§ **ASSIGNMENT**
Reproduce the records below exactly, but only between the lines holding "Protein AF-A0A443RPI6-F1 (afdb_monomer_lite)" and "ATOM 11 C C . GLY", inclusive.

BEGIN STUDY MATERIAL

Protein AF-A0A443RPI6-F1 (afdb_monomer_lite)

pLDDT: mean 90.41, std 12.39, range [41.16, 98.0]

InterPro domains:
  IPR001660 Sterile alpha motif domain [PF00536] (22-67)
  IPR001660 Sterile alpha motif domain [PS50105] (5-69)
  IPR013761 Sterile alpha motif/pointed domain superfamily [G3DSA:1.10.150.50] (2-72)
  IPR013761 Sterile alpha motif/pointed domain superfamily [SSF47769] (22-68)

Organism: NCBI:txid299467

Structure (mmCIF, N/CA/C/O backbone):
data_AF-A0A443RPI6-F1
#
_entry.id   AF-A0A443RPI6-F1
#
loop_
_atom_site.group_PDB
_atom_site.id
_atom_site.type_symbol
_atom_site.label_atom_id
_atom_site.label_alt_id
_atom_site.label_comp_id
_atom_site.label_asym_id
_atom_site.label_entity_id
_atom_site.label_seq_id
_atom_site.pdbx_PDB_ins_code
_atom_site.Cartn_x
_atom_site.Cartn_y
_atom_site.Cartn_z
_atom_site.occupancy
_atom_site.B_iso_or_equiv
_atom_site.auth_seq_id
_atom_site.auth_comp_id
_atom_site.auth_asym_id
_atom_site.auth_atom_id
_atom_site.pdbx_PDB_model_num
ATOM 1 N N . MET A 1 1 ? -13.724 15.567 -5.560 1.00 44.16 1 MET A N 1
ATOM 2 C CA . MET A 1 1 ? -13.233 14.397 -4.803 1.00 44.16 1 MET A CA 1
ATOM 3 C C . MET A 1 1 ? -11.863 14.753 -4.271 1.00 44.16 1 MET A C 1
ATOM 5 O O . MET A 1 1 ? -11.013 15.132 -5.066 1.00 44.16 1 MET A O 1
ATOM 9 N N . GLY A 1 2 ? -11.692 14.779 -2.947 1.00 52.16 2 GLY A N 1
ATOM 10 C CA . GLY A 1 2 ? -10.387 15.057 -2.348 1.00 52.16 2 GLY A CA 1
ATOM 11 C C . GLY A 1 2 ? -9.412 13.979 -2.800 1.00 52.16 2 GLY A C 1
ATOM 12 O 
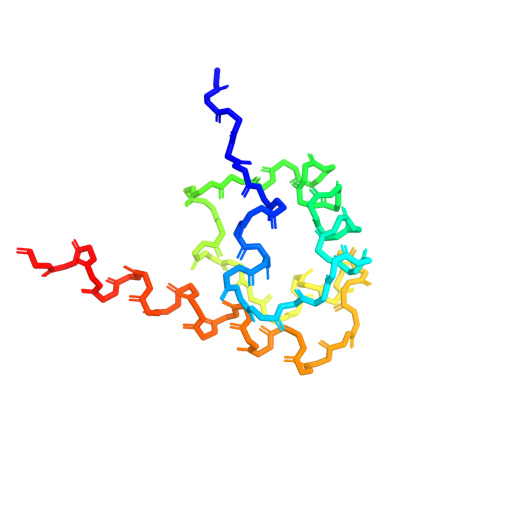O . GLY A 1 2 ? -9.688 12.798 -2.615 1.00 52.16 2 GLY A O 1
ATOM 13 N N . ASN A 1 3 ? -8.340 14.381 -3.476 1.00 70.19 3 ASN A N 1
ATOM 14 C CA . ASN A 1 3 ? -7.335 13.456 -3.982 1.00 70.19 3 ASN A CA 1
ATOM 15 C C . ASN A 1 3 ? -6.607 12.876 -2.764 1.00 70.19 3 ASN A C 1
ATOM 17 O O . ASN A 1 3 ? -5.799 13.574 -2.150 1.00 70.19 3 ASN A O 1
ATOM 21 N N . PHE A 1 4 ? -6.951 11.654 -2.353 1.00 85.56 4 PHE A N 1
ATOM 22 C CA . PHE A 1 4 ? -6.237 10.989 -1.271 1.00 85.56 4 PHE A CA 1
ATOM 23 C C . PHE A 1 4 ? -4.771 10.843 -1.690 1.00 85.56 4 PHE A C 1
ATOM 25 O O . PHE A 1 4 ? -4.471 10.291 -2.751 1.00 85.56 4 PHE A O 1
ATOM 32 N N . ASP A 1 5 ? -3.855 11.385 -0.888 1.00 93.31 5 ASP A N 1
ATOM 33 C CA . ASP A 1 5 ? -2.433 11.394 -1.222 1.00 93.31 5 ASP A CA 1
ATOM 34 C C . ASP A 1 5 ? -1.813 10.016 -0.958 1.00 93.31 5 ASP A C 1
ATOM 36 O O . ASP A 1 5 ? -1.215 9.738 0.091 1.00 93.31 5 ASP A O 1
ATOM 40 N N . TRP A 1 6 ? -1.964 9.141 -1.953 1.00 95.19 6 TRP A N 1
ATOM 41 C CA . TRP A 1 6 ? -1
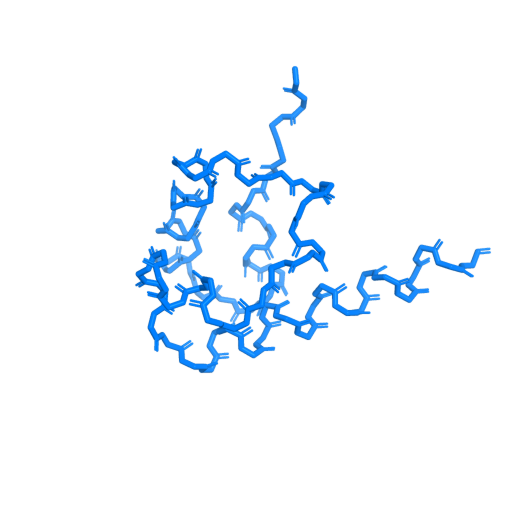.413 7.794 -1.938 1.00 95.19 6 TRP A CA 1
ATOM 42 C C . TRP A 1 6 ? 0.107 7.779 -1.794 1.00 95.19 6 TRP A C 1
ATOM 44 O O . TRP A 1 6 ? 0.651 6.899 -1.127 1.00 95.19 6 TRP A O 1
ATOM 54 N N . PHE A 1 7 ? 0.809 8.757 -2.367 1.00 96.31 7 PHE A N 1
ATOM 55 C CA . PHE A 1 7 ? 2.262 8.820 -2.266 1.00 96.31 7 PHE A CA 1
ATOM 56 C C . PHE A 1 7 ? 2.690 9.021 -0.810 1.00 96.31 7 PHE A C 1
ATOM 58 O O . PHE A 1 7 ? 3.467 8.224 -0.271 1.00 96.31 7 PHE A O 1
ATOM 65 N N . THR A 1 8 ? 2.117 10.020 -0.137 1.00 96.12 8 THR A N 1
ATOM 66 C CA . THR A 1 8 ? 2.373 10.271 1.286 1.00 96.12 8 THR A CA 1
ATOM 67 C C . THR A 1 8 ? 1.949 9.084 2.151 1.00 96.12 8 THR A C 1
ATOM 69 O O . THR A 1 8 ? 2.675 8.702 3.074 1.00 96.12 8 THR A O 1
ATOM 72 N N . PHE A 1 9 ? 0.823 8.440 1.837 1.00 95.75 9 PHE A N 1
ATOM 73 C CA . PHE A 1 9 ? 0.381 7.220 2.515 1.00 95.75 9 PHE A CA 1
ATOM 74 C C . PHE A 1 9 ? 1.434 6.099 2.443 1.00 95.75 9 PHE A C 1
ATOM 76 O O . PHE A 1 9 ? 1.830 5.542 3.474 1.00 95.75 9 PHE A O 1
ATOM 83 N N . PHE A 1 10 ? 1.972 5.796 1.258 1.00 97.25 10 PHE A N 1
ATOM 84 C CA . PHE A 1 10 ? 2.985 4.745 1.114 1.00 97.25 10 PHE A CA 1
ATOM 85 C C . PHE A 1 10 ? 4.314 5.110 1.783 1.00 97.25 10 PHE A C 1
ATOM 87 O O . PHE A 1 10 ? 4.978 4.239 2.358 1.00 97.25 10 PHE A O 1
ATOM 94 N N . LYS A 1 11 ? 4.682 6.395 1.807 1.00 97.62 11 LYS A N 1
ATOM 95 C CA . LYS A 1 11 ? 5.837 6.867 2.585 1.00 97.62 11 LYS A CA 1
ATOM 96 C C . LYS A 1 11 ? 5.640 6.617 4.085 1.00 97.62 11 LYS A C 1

END STUDY MATERIAL
BEGIN STUDY MATERIAL

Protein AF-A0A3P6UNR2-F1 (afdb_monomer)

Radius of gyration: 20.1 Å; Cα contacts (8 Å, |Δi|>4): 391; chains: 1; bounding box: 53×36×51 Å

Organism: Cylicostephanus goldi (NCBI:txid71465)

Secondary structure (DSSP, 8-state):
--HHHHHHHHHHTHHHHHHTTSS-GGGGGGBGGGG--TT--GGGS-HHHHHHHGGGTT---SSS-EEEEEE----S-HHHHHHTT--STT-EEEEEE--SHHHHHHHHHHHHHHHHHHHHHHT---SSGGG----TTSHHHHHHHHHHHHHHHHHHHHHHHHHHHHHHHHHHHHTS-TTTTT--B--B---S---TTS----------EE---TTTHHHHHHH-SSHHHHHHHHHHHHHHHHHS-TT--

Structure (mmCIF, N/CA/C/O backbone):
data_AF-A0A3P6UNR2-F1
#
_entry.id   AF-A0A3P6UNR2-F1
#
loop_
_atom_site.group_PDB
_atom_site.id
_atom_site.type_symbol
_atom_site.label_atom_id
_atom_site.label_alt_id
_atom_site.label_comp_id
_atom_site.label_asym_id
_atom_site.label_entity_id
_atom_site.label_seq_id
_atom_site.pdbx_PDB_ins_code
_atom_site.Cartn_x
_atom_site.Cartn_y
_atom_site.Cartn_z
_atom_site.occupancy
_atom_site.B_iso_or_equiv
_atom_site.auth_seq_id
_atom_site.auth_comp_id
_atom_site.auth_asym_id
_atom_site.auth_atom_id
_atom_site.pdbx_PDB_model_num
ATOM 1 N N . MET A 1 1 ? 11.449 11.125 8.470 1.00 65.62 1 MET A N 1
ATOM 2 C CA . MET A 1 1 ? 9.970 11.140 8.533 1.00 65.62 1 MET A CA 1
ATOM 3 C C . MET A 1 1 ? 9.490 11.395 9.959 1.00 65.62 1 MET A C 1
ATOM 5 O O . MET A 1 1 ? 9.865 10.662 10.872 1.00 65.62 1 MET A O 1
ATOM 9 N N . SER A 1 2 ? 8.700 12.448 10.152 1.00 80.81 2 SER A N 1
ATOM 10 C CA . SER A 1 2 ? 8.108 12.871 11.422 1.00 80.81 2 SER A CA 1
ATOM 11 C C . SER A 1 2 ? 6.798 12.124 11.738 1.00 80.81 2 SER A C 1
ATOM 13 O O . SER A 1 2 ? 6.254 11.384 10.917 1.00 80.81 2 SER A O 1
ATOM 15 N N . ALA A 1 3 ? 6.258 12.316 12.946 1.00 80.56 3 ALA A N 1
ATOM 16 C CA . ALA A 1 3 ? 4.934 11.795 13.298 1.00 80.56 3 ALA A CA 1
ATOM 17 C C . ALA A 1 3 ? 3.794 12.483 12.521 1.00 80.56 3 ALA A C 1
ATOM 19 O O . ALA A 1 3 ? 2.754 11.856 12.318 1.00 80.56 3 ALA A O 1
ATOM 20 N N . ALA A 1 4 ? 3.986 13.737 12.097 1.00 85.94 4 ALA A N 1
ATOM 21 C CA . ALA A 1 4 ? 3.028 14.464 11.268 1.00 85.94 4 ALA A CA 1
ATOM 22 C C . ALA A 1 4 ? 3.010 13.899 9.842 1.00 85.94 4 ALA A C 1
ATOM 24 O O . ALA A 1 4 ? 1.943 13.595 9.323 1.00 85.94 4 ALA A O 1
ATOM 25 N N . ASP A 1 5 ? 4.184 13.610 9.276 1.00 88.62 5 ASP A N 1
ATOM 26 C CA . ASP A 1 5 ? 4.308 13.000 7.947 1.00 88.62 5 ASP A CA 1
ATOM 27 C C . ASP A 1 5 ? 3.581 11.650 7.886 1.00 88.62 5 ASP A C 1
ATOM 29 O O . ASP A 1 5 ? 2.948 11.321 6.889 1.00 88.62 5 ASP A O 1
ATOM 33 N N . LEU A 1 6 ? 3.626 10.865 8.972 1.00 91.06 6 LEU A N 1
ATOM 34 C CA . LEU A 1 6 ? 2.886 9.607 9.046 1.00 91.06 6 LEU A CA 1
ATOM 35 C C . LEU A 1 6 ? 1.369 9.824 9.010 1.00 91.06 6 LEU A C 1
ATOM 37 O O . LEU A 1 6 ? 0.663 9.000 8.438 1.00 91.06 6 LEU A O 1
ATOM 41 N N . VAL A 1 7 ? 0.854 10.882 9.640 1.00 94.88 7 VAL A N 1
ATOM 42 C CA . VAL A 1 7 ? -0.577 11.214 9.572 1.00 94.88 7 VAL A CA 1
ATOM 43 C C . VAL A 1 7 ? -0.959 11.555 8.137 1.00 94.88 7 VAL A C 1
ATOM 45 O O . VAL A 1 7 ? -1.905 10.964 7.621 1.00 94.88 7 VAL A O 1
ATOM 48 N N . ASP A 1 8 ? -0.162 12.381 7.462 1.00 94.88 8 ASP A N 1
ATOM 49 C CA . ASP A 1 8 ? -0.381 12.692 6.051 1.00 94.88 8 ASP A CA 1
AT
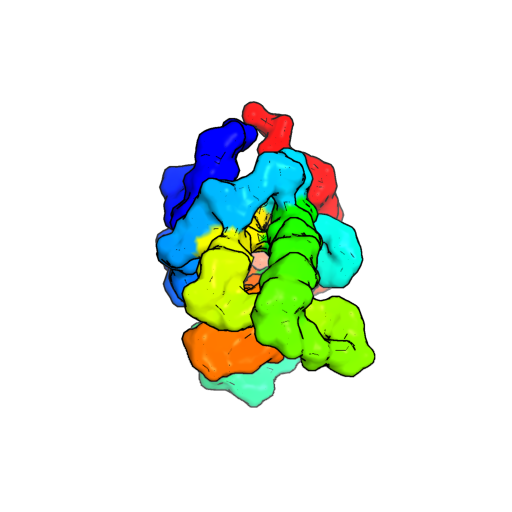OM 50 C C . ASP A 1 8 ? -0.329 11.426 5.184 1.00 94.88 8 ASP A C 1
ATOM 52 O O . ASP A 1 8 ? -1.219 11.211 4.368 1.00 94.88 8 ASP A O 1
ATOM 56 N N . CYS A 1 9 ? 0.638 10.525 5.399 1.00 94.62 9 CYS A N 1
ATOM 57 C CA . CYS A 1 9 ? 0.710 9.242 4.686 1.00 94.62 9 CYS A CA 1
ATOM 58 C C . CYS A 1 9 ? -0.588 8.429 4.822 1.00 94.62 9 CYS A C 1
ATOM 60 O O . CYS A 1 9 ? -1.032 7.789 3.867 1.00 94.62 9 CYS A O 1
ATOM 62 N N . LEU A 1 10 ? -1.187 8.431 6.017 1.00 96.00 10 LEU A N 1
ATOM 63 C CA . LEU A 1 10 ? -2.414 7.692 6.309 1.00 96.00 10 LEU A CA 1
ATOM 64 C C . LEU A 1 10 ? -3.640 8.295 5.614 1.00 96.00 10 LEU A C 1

END STUDY MATERIAL

§ **ANSWER TO THIS EXERCISE**
Protein AF-A0A443RPI6-F1 (afdb_monomer_lite)

pLDDT: mean 90.41, std 12.39, range [41.16, 98.0]

InterPro domains:
  IPR001660 Sterile alpha motif domain [PF00536] (22-67)
  IPR001660 Sterile alpha motif domain [PS50105] (5-69)
  IPR013761 Sterile alpha motif/pointed domain superfamily [G3DSA:1.10.150.50] (2-72)
  IPR013761 Sterile alpha motif/pointed domain superfamily [SSF47769] (22-68)

Organism: NCBI:txid299467

Structure (mmCIF, N/CA/C/O backbone):
data_AF-A0A443RPI6-F1
#
_entry.id   AF-A0A443RPI6-F1
#
loop_
_atom_site.group_PDB
_atom_site.id
_atom_site.type_symbol
_atom_site.label_atom_id
_atom_site.label_alt_id
_atom_site.label_comp_id
_atom_site.label_asym_id
_atom_site.label_entity_id
_atom_site.label_seq_id
_atom_site.pdbx_PDB_ins_code
_atom_site.Cartn_x
_atom_site.Cartn_y
_atom_site.Cartn_z
_atom_site.occupancy
_atom_site.B_iso_or_equiv
_atom_site.auth_seq_id
_atom_site.auth_comp_id
_atom_site.auth_asym_id
_atom_site.auth_atom_id
_atom_site.pdbx_PDB_model_num
ATOM 1 N N . MET A 1 1 ? -13.724 15.567 -5.560 1.00 44.16 1 MET A N 1
ATOM 2 C CA . MET A 1 1 ? -13.233 14.397 -4.803 1.00 44.16 1 MET A CA 1
ATOM 3 C C . MET A 1 1 ? -11.863 14.753 -4.271 1.00 44.16 1 MET A C 1
ATOM 5 O O . MET A 1 1 ? -11.013 15.132 -5.066 1.00 44.16 1 MET A O 1
ATOM 9 N N . GLY A 1 2 ? -11.692 14.779 -2.947 1.00 52.16 2 GLY A N 1
ATOM 10 C CA . GLY A 1 2 ? -10.387 15.057 -2.348 1.00 52.16 2 GLY A CA 1
ATOM 11 C C . GLY A 1 2 ? -9.412 13.979 -2.800 1.00 52.16 2 GLY A C 1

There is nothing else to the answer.